» Work to complete: The whole listing below should be printed again exactly, with no images.

--- Supplied records Enclosed Below ---

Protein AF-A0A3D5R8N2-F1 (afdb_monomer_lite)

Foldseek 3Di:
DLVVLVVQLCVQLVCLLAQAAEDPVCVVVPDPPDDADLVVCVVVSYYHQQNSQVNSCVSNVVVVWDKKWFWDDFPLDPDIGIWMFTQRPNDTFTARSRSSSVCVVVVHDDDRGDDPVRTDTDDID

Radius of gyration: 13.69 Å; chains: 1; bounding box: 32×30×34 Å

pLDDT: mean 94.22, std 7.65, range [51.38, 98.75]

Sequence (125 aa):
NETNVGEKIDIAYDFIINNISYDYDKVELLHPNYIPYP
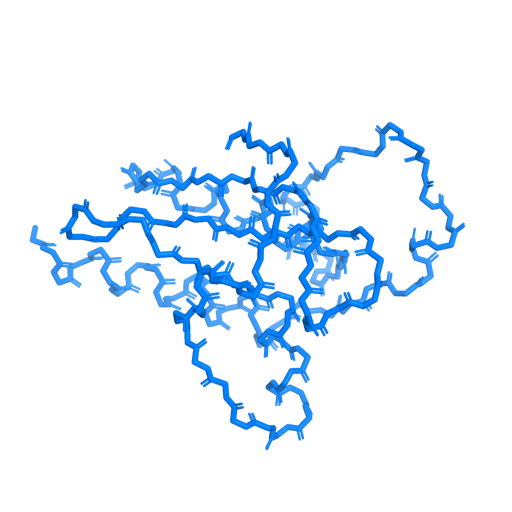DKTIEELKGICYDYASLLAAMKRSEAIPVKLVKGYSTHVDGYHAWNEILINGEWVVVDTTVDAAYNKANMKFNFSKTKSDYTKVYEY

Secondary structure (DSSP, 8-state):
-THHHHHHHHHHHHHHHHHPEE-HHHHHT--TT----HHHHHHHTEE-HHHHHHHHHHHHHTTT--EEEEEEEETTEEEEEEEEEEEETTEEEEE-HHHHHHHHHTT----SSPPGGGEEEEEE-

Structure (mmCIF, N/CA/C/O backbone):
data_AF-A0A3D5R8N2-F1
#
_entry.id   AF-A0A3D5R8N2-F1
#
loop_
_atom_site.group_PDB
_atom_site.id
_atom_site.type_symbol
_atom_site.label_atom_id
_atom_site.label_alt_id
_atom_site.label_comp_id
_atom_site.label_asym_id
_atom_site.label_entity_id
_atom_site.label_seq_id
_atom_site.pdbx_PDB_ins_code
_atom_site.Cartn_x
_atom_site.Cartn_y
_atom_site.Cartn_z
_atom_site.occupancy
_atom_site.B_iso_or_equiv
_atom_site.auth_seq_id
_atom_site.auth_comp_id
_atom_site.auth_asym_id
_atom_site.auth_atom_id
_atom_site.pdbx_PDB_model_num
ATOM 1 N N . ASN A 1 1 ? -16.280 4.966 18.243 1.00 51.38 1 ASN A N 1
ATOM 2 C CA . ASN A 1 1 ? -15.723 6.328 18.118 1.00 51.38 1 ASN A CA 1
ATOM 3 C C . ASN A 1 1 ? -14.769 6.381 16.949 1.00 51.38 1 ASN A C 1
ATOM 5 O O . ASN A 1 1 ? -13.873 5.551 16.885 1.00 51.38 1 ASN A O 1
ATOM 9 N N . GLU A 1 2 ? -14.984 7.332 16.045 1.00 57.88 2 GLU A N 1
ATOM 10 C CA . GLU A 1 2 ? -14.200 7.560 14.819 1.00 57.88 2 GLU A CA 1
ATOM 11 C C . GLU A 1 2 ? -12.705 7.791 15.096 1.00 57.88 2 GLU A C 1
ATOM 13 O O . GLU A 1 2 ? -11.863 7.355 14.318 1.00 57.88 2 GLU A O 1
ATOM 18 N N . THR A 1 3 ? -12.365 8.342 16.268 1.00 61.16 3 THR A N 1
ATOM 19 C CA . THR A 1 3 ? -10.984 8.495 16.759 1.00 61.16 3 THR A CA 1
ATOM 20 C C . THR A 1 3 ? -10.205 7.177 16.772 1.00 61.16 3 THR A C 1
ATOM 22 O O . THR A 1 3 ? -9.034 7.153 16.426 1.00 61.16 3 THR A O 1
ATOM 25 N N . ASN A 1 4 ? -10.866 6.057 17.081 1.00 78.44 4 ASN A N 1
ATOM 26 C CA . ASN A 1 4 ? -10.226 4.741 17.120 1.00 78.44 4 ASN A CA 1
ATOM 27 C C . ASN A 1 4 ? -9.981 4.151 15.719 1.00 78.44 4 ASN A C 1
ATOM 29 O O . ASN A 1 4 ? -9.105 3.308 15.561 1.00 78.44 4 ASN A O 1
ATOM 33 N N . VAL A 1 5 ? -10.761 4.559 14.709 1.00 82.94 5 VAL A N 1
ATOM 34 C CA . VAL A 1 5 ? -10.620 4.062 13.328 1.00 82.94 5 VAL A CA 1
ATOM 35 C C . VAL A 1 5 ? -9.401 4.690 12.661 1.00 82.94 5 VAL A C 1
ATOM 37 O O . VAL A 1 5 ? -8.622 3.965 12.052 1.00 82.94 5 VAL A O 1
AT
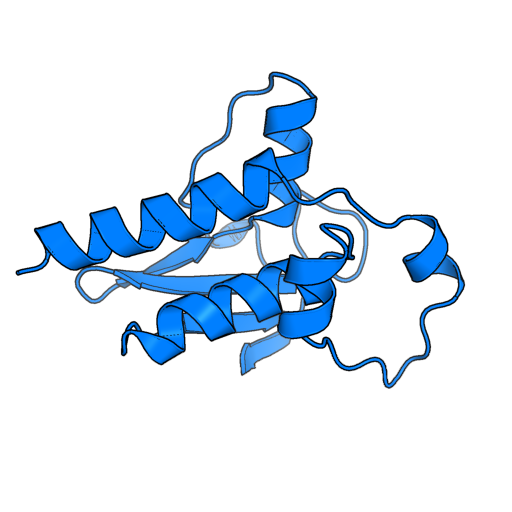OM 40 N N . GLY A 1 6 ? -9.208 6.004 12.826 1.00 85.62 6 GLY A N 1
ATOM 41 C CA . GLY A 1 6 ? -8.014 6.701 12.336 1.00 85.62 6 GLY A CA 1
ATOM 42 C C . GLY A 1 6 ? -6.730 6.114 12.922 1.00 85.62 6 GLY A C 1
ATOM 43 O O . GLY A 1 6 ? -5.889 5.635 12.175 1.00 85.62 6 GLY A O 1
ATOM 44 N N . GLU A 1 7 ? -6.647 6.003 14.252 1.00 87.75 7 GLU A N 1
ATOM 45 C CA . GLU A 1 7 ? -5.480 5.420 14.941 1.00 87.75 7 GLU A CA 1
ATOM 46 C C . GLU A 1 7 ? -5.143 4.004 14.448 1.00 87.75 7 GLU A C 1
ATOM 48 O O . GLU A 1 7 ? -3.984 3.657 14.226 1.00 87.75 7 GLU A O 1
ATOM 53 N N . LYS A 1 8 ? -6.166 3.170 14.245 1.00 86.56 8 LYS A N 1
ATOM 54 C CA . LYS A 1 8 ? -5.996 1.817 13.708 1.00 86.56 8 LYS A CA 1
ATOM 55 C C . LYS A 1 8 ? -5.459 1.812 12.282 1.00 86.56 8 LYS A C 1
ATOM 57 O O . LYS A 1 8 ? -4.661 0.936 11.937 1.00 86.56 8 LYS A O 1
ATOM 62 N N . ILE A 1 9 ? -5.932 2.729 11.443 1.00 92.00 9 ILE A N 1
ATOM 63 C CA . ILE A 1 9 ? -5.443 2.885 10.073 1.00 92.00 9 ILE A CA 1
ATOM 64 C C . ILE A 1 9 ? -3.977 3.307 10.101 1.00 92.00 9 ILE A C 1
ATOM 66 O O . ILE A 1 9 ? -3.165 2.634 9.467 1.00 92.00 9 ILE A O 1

--- End of Enclosed Supplied records ---

» Solution to this task:
Protein AF-A0A3D5R8N2-F1 (afdb_monomer_lite)

Foldseek 3Di:
DLVVLVVQLCVQLVCLLAQAAEDPVCVVVPDPPDDADLVVCVVVSYYHQQNSQVNSCVSNVVVVWDKKWFWDDFPLDPDIGIWMFTQRPNDTFTARSRSSSVCVVVVHDDDRGDDPVRTDTDDID

Radius of gyration: 13.69 Å; chains: 1; bounding box: 32×30×34 Å

pLDDT: mean 94.22, std 7.65, range [51.38, 98.75]

Sequence (125 aa):
NETNVGEKIDIAYDFIINNISYDYDKVELLHPNYIPYP
DKTIEELKGICYDYASLLAAMKRSEAIPVKLVKGYSTHVDGYHAWNEILINGEWVVVDTTVDAAYNKANMKFNFSKTKSDYTKVYEY

Secondary structure (DSSP, 8-state):
-THHHHHHHHHHHHHHHHHPEE-HHHHHT--TT----HHHHHHHTEE-HHHHHHHHHHHHHTTT--EEEEEEEETTEEEEEEEEEEEETTEEEEE-HHHHHHHHHTT----SSPPGGGEEEEEE-

Structure (mmCIF, N/CA/C/O backbone):
data_AF-A0A3D5R8N2-F1
#
_entry.id   AF-A0A3D5R8N2-F1
#
loop_
_atom_site.group_PDB
_atom_site.id
_atom_site.type_symbol
_atom_site.label_atom_id
_atom_site.label_alt_id
_atom_site.label_comp_id
_atom_site.label_asym_id
_atom_site.label_entity_id
_atom_site.label_seq_id
_atom_site.pdbx_PDB_ins_code
_atom_site.Cartn_x
_atom_site.Cartn_y
_atom_site.Cartn_z
_atom_site.occupancy
_atom_site.B_iso_or_equiv
_atom_site.auth_seq_id
_atom_site.auth_comp_id
_atom_site.auth_asym_id
_atom_site.auth_atom_id
_atom_site.pdbx_PDB_model_num
ATOM 1 N N . ASN A 1 1 ? -16.280 4.966 18.243 1.00 51.38 1 ASN A N 1
ATOM 2 C CA . ASN A 1 1 ? -15.723 6.328 18.118 1.00 51.38 1 ASN A CA 1
ATOM 3 C C . ASN A 1 1 ? -14.769 6.381 16.949 1.00 51.38 1 ASN A C 1
ATOM 5 O O . ASN A 1 1 ? -13.873 5.551 16.885 1.00 51.38 1 ASN A O 1
ATOM 9 N N . GLU A 1 2 ? -14.984 7.332 16.045 1.00 57.88 2 GLU A N 1
ATOM 10 C CA . GLU A 1 2 ? -14.200 7.560 14.819 1.00 57.88 2 GLU A CA 1
ATOM 11 C C . GLU A 1 2 ? -12.705 7.791 15.096 1.00 57.88 2 GLU A C 1
ATOM 13 O O . GLU A 1 2 ? -11.863 7.355 14.318 1.00 57.88 2 GLU A O 1
ATOM 18 N N . THR A 1 3 ? -12.365 8.342 16.268 1.00 61.16 3 THR A N 1
ATOM 19 C CA . THR A 1 3 ? -10.984 8.495 16.759 1.00 61.16 3 THR A CA 1
ATOM 20 C C . THR A 1 3 ? -10.205 7.177 16.772 1.00 61.16 3 THR A C 1
ATOM 22 O O . THR A 1 3 ? -9.034 7.153 16.426 1.00 61.16 3 THR A O 1
ATOM 25 N N . ASN A 1 4 ? -10.866 6.057 17.081 1.00 78.44 4 ASN A N 1
ATOM 26 C CA . ASN A 1 4 ? -10.226 4.741 17.120 1.00 78.44 4 ASN A CA 1
ATOM 27 C C . ASN A 1 4 ? -9.981 4.151 15.719 1.00 78.44 4 ASN A C 1
ATOM 29 O O . ASN A 1 4 ? -9.105 3.308 15.561 1.00 78.44 4 ASN A O 1
ATOM 33 N N . VAL A 1 5 ? -10.761 4.559 14.709 1.00 82.94 5 VAL A N 1
ATOM 34 C CA . VAL A 1 5 ? -10.620 4.062 13.328 1.00 82.94 5 VAL A CA 1
ATOM 35 C C . VAL A 1 5 ? -9.401 4.690 12.661 1.00 82.94 5 VAL A C 1
ATOM 37 O O . VAL A 1 5 ? -8.622 3.965 12.052 1.00 82.94 5 VAL A O 1
AT
OM 40 N N . GLY A 1 6 ? -9.208 6.004 12.826 1.00 85.62 6 GLY A N 1
ATOM 41 C CA . GLY A 1 6 ? -8.014 6.701 12.336 1.00 85.62 6 GLY A CA 1
ATOM 42 C C . GLY A 1 6 ? -6.730 6.114 12.922 1.00 85.62 6 GLY A C 1
ATOM 43 O O . GLY A 1 6 ? -5.889 5.635 12.175 1.00 85.62 6 GLY A O 1
ATOM 44 N N . GLU A 1 7 ? -6.647 6.003 14.252 1.00 87.75 7 GLU A N 1
ATOM 45 C CA . GLU A 1 7 ? -5.480 5.420 14.941 1.00 87.75 7 GLU A CA 1
ATOM 46 C C . GLU A 1 7 ? -5.143 4.004 14.448 1.00 87.75 7 GLU A C 1
ATOM 48 O O . GLU A 1 7 ? -3.984 3.657 14.226 1.00 87.75 7 GLU A O 1
ATOM 53 N N . LYS A 1 8 ? -6.166 3.170 14.245 1.00 86.56 8 LYS A N 1
ATOM 54 C CA . LYS A 1 8 ? -5.996 1.817 13.708 1.00 86.56 8 LYS A CA 1
ATOM 55 C C . LYS A 1 8 ? -5.459 1.812 12.282 1.00 86.56 8 LYS A C 1
ATOM 57 O O . LYS A 1 8 ? -4.661 0.936 11.937 1.00 86.56 8 LYS A O 1
ATOM 62 N N . ILE A 1 9 ? -5.932 2.729 11.443 1.00 92.00 9 ILE A N 1
ATOM 63 C CA . ILE A 1 9 ? -5.443 2.885 10.073 1.00 92.00 9 ILE A CA 1
ATOM 64 C C . ILE A 1 9 ? -3.977 3.307 10.101 1.00 92.00 9 ILE A C 1
ATOM 66 O O . ILE A 1 9 ? -3.165 2.634 9.467 1.00 92.00 9 ILE A O 1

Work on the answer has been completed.